**PROBLEM TO WORK ON:** Return verbatim every line from the first line of the data below to the line that contains "ATOM 1 N N .", inclusive, and no further.

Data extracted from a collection

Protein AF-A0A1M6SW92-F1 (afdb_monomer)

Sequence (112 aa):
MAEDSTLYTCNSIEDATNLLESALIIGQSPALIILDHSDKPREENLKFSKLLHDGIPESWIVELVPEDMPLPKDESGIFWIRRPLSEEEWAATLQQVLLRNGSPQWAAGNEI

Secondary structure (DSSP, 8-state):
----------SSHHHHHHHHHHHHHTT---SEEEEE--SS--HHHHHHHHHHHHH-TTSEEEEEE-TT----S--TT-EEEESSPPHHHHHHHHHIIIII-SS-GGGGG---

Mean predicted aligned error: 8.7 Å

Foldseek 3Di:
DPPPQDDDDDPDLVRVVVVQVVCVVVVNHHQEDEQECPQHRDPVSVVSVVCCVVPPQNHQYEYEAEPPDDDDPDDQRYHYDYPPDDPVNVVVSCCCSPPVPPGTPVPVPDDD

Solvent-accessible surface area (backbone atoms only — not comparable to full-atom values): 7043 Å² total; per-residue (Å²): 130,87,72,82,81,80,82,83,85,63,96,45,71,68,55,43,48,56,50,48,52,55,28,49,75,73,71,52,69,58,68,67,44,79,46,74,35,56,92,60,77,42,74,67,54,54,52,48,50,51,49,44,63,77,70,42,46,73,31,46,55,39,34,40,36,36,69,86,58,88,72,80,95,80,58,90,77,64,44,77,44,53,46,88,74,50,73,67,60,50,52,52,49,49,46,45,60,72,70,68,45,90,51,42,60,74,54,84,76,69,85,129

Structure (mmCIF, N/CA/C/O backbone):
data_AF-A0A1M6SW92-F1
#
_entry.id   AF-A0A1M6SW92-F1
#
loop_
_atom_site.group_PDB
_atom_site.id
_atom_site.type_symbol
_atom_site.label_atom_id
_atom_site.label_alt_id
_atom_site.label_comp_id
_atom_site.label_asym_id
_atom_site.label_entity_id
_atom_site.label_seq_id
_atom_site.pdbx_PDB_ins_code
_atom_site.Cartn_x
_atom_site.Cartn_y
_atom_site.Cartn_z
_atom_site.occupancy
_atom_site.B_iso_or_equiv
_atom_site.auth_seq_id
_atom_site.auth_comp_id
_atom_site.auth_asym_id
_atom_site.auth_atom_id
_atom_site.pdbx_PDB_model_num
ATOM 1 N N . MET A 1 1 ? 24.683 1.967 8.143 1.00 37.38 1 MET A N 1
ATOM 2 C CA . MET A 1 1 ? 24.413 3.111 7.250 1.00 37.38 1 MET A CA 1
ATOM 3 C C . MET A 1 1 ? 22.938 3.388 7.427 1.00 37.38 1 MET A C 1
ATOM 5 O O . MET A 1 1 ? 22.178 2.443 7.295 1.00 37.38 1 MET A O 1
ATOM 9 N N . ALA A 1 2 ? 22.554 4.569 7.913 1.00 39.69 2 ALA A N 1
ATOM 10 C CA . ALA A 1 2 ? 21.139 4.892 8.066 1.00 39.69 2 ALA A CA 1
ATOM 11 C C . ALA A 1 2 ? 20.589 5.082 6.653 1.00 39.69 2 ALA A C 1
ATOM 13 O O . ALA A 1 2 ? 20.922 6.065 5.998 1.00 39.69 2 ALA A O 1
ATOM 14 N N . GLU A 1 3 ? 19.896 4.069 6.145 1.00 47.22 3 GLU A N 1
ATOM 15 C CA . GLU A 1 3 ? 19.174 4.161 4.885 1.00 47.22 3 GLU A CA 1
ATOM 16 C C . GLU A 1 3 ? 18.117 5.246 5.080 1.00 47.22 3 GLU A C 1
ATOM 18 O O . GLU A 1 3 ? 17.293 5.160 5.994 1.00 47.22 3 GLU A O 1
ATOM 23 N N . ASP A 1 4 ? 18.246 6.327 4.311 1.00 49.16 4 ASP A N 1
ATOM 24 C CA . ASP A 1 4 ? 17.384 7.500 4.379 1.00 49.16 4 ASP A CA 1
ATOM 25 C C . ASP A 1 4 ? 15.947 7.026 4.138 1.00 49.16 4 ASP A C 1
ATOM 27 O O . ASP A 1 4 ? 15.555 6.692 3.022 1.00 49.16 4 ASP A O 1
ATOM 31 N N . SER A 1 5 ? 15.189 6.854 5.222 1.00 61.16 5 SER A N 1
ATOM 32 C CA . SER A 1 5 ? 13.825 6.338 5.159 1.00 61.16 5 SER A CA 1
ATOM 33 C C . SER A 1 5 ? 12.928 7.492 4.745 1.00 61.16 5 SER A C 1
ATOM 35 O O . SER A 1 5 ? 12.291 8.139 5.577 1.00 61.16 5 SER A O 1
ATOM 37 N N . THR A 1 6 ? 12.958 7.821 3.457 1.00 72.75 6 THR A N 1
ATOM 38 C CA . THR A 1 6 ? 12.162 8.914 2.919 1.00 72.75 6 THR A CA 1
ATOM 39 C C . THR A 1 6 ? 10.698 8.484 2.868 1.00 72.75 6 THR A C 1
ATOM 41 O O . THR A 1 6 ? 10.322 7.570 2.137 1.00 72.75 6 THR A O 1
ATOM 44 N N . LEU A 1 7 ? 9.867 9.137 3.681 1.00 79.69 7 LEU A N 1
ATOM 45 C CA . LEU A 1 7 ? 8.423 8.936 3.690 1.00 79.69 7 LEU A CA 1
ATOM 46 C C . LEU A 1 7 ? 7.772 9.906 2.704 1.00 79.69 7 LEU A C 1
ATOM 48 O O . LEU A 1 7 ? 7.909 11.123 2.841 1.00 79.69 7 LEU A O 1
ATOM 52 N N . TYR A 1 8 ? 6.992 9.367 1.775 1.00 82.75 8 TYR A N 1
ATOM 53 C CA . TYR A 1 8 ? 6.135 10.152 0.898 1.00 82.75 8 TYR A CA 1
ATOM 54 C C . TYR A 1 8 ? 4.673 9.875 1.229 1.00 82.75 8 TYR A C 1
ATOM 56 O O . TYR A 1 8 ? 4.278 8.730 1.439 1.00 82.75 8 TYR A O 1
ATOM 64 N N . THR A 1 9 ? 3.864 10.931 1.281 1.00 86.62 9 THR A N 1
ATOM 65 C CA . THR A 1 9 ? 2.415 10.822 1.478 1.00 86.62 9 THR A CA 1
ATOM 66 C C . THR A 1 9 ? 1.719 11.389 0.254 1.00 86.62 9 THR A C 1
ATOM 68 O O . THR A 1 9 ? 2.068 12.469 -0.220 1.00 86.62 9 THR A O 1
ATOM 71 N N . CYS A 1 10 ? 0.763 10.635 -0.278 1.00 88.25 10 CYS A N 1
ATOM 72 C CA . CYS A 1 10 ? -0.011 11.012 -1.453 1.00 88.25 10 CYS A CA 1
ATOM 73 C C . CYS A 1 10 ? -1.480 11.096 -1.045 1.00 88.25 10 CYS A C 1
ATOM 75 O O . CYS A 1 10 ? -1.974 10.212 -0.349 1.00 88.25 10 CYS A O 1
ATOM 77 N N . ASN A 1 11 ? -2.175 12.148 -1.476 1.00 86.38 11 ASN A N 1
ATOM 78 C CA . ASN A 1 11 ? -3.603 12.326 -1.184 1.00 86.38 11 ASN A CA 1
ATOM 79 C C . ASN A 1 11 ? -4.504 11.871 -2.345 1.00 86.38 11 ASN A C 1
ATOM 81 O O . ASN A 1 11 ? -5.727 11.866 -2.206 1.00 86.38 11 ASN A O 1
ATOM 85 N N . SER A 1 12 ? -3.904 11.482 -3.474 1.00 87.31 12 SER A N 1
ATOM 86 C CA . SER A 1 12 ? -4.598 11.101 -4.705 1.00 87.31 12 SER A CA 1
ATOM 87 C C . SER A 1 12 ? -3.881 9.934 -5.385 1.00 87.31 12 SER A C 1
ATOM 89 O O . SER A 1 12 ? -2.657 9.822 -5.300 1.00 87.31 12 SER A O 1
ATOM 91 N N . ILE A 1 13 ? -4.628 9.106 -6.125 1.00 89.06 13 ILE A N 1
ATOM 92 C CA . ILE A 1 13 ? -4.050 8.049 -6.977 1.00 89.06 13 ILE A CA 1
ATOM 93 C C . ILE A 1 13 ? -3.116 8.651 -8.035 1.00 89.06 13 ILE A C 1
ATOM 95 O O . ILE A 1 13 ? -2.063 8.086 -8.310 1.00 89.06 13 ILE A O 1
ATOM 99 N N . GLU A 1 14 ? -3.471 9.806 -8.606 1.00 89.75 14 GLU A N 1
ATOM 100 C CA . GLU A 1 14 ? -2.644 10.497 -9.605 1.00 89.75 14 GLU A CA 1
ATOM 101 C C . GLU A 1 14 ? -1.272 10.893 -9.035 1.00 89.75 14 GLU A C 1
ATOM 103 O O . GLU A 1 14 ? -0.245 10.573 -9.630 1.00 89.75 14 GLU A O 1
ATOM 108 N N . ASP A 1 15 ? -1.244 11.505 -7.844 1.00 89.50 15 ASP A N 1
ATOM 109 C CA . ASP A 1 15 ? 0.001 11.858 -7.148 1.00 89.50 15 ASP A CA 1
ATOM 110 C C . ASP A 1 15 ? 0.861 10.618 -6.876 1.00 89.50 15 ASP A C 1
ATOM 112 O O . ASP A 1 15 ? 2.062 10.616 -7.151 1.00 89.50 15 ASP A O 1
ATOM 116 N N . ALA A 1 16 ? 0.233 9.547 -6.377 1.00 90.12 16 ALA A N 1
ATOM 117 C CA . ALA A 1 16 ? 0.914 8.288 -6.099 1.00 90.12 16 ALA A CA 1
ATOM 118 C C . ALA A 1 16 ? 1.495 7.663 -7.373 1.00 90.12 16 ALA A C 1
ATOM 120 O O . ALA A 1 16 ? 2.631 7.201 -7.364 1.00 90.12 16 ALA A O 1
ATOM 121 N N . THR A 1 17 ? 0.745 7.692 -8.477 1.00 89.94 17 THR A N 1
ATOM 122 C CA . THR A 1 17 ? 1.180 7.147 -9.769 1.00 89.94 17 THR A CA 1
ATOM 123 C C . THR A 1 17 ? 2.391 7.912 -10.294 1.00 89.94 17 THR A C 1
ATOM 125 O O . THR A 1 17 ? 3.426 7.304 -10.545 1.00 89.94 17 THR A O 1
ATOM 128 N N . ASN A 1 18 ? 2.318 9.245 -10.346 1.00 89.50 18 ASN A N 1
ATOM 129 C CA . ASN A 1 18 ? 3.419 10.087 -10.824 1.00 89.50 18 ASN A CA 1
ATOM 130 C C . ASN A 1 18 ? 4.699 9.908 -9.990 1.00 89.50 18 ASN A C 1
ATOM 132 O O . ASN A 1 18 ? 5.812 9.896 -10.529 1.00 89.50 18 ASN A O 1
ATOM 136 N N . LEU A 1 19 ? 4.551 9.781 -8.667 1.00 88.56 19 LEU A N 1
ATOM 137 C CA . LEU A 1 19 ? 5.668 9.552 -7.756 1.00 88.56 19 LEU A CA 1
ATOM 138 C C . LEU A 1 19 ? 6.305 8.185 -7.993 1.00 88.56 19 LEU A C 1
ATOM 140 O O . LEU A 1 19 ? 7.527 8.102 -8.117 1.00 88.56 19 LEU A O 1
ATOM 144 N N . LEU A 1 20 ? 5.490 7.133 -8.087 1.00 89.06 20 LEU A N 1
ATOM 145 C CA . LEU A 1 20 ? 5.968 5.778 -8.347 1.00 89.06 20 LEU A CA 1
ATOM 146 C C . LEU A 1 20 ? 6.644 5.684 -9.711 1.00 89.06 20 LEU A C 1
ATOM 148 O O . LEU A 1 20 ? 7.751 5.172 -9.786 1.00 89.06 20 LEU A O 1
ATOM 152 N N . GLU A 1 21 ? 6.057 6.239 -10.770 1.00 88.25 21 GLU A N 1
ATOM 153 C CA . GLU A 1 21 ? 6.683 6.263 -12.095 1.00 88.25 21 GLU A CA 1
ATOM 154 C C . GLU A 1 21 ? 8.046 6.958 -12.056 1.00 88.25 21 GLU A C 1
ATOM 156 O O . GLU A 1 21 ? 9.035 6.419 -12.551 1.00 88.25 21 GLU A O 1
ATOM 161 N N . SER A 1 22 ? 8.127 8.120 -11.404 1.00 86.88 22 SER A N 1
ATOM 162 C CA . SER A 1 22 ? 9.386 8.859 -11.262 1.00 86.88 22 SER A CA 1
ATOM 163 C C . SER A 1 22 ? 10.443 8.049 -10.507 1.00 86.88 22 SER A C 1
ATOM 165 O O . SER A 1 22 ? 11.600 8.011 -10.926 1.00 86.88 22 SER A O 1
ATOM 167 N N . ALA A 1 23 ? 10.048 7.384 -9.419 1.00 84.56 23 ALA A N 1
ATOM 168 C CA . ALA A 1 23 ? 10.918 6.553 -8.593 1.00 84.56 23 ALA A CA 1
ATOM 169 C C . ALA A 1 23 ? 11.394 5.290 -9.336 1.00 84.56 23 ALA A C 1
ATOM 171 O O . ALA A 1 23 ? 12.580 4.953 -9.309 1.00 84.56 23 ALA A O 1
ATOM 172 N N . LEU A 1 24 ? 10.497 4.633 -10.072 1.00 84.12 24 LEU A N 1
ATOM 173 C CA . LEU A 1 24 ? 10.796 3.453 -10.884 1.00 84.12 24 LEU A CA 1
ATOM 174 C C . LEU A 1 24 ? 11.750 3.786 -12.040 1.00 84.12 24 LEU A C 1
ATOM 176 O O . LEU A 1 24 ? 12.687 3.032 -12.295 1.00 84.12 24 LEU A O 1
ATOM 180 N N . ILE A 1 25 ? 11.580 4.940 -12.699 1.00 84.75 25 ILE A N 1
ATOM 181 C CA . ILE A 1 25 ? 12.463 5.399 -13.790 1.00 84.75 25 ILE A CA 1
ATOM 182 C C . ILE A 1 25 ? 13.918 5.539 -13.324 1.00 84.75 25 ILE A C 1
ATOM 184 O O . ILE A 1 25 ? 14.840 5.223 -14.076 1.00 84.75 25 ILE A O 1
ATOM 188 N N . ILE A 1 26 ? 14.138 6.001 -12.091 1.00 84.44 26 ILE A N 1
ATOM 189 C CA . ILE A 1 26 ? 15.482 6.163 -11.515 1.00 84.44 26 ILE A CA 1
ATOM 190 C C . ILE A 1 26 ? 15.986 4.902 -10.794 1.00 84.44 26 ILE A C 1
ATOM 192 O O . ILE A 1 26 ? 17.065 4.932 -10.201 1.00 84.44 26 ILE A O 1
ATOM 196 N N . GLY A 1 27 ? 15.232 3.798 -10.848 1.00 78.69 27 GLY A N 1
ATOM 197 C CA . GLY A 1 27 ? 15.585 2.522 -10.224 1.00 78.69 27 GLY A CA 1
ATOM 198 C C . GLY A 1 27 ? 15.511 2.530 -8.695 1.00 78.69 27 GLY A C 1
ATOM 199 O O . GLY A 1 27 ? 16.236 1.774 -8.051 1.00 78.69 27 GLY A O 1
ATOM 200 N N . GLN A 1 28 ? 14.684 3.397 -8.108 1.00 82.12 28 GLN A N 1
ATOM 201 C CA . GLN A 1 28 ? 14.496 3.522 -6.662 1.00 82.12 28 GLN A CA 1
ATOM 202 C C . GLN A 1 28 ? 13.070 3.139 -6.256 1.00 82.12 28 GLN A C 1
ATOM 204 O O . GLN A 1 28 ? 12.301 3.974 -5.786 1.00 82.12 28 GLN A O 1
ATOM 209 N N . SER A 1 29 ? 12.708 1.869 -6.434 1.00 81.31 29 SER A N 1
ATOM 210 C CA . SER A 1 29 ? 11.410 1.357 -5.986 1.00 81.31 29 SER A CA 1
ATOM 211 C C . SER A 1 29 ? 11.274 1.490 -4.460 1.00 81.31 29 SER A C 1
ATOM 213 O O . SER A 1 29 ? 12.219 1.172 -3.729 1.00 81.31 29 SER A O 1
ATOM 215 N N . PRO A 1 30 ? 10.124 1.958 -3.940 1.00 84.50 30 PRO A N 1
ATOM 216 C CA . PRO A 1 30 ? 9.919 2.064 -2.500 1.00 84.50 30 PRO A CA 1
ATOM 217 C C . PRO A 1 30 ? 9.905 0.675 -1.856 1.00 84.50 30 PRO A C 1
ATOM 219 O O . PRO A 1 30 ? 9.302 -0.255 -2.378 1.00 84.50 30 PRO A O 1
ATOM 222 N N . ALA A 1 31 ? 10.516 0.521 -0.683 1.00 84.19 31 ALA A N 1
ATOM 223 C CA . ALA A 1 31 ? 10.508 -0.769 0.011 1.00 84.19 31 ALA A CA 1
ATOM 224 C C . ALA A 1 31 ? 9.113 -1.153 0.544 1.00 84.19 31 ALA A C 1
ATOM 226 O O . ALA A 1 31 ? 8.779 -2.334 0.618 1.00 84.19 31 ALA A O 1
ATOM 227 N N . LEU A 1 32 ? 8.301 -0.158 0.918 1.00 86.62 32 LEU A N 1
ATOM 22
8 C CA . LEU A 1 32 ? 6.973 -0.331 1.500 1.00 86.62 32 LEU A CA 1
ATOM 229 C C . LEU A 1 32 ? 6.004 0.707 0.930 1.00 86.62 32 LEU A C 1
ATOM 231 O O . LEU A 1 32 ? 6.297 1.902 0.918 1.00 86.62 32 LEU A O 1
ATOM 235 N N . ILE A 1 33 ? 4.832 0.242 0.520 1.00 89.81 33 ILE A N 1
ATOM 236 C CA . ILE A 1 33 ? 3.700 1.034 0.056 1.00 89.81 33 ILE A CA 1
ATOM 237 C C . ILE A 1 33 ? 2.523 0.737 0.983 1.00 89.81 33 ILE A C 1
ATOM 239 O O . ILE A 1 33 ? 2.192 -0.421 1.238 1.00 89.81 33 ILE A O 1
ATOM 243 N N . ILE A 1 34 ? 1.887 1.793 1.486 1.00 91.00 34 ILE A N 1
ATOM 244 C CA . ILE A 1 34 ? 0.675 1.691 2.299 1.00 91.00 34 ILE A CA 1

**ANSWER TO THE PROBLEM:**
Protein AF-A0A1M6SW92-F1 (afdb_monomer)

Sequence (112 aa):
MAEDSTLYTCNSIEDATNLLESALIIGQSPALIILDHSDKPREENLKFSKLLHDGIPESWIVELVPEDMPLPKDESGIFWIRRPLSEEEWAATLQQVLLRNGSPQWAAGNEI

Secondary structure (DSSP, 8-state):
----------SSHHHHHHHHHHHHHTT---SEEEEE--SS--HHHHHHHHHHHHH-TTSEEEEEE-TT----S--TT-EEEESSPPHHHHHHHHHIIIII-SS-GGGGG---

Mean predicted aligned error: 8.7 Å

Foldseek 3Di:
DPPPQDDDDDPDLVRVVVVQVVCVVVVNHHQEDEQECPQHRDPVSVVSVVCCVVPPQNHQYEYEAEPPDDDDPDDQRYHYDYPPDDPVNVVVSCCCSPPVPPGTPVPVPDDD

Solvent-accessible surface area (backbone atoms only — not comparable to full-atom values): 7043 Å² total; per-residue (Å²): 130,87,72,82,81,80,82,83,85,63,96,45,71,68,55,43,48,56,50,48,52,55,28,49,75,73,71,52,69,58,68,67,44,79,46,74,35,56,92,60,77,42,74,67,54,54,52,48,50,51,49,44,63,77,70,42,46,73,31,46,55,39,34,40,36,36,69,86,58,88,72,80,95,80,58,90,77,64,44,77,44,53,46,88,74,50,73,67,60,50,52,52,49,49,46,45,60,72,70,68,45,90,51,42,60,74,54,84,76,69,85,129

Structure (mmCIF, N/CA/C/O backbone):
data_AF-A0A1M6SW92-F1
#
_entry.id   AF-A0A1M6SW92-F1
#
loop_
_atom_site.group_PDB
_atom_site.id
_atom_site.type_symbol
_atom_site.label_atom_id
_atom_site.label_alt_id
_atom_site.label_comp_id
_atom_site.label_asym_id
_atom_site.label_entity_id
_atom_site.label_seq_id
_atom_site.pdbx_PDB_ins_code
_atom_site.Cartn_x
_atom_site.Cartn_y
_atom_site.Cartn_z
_atom_site.occupancy
_atom_site.B_iso_or_equiv
_atom_site.auth_seq_id
_atom_site.auth_comp_id
_atom_site.auth_asym_id
_atom_site.auth_atom_id
_atom_site.pdbx_PDB_model_num
ATOM 1 N N . MET A 1 1 ? 24.683 1.967 8.143 1.00 37.38 1 MET A N 1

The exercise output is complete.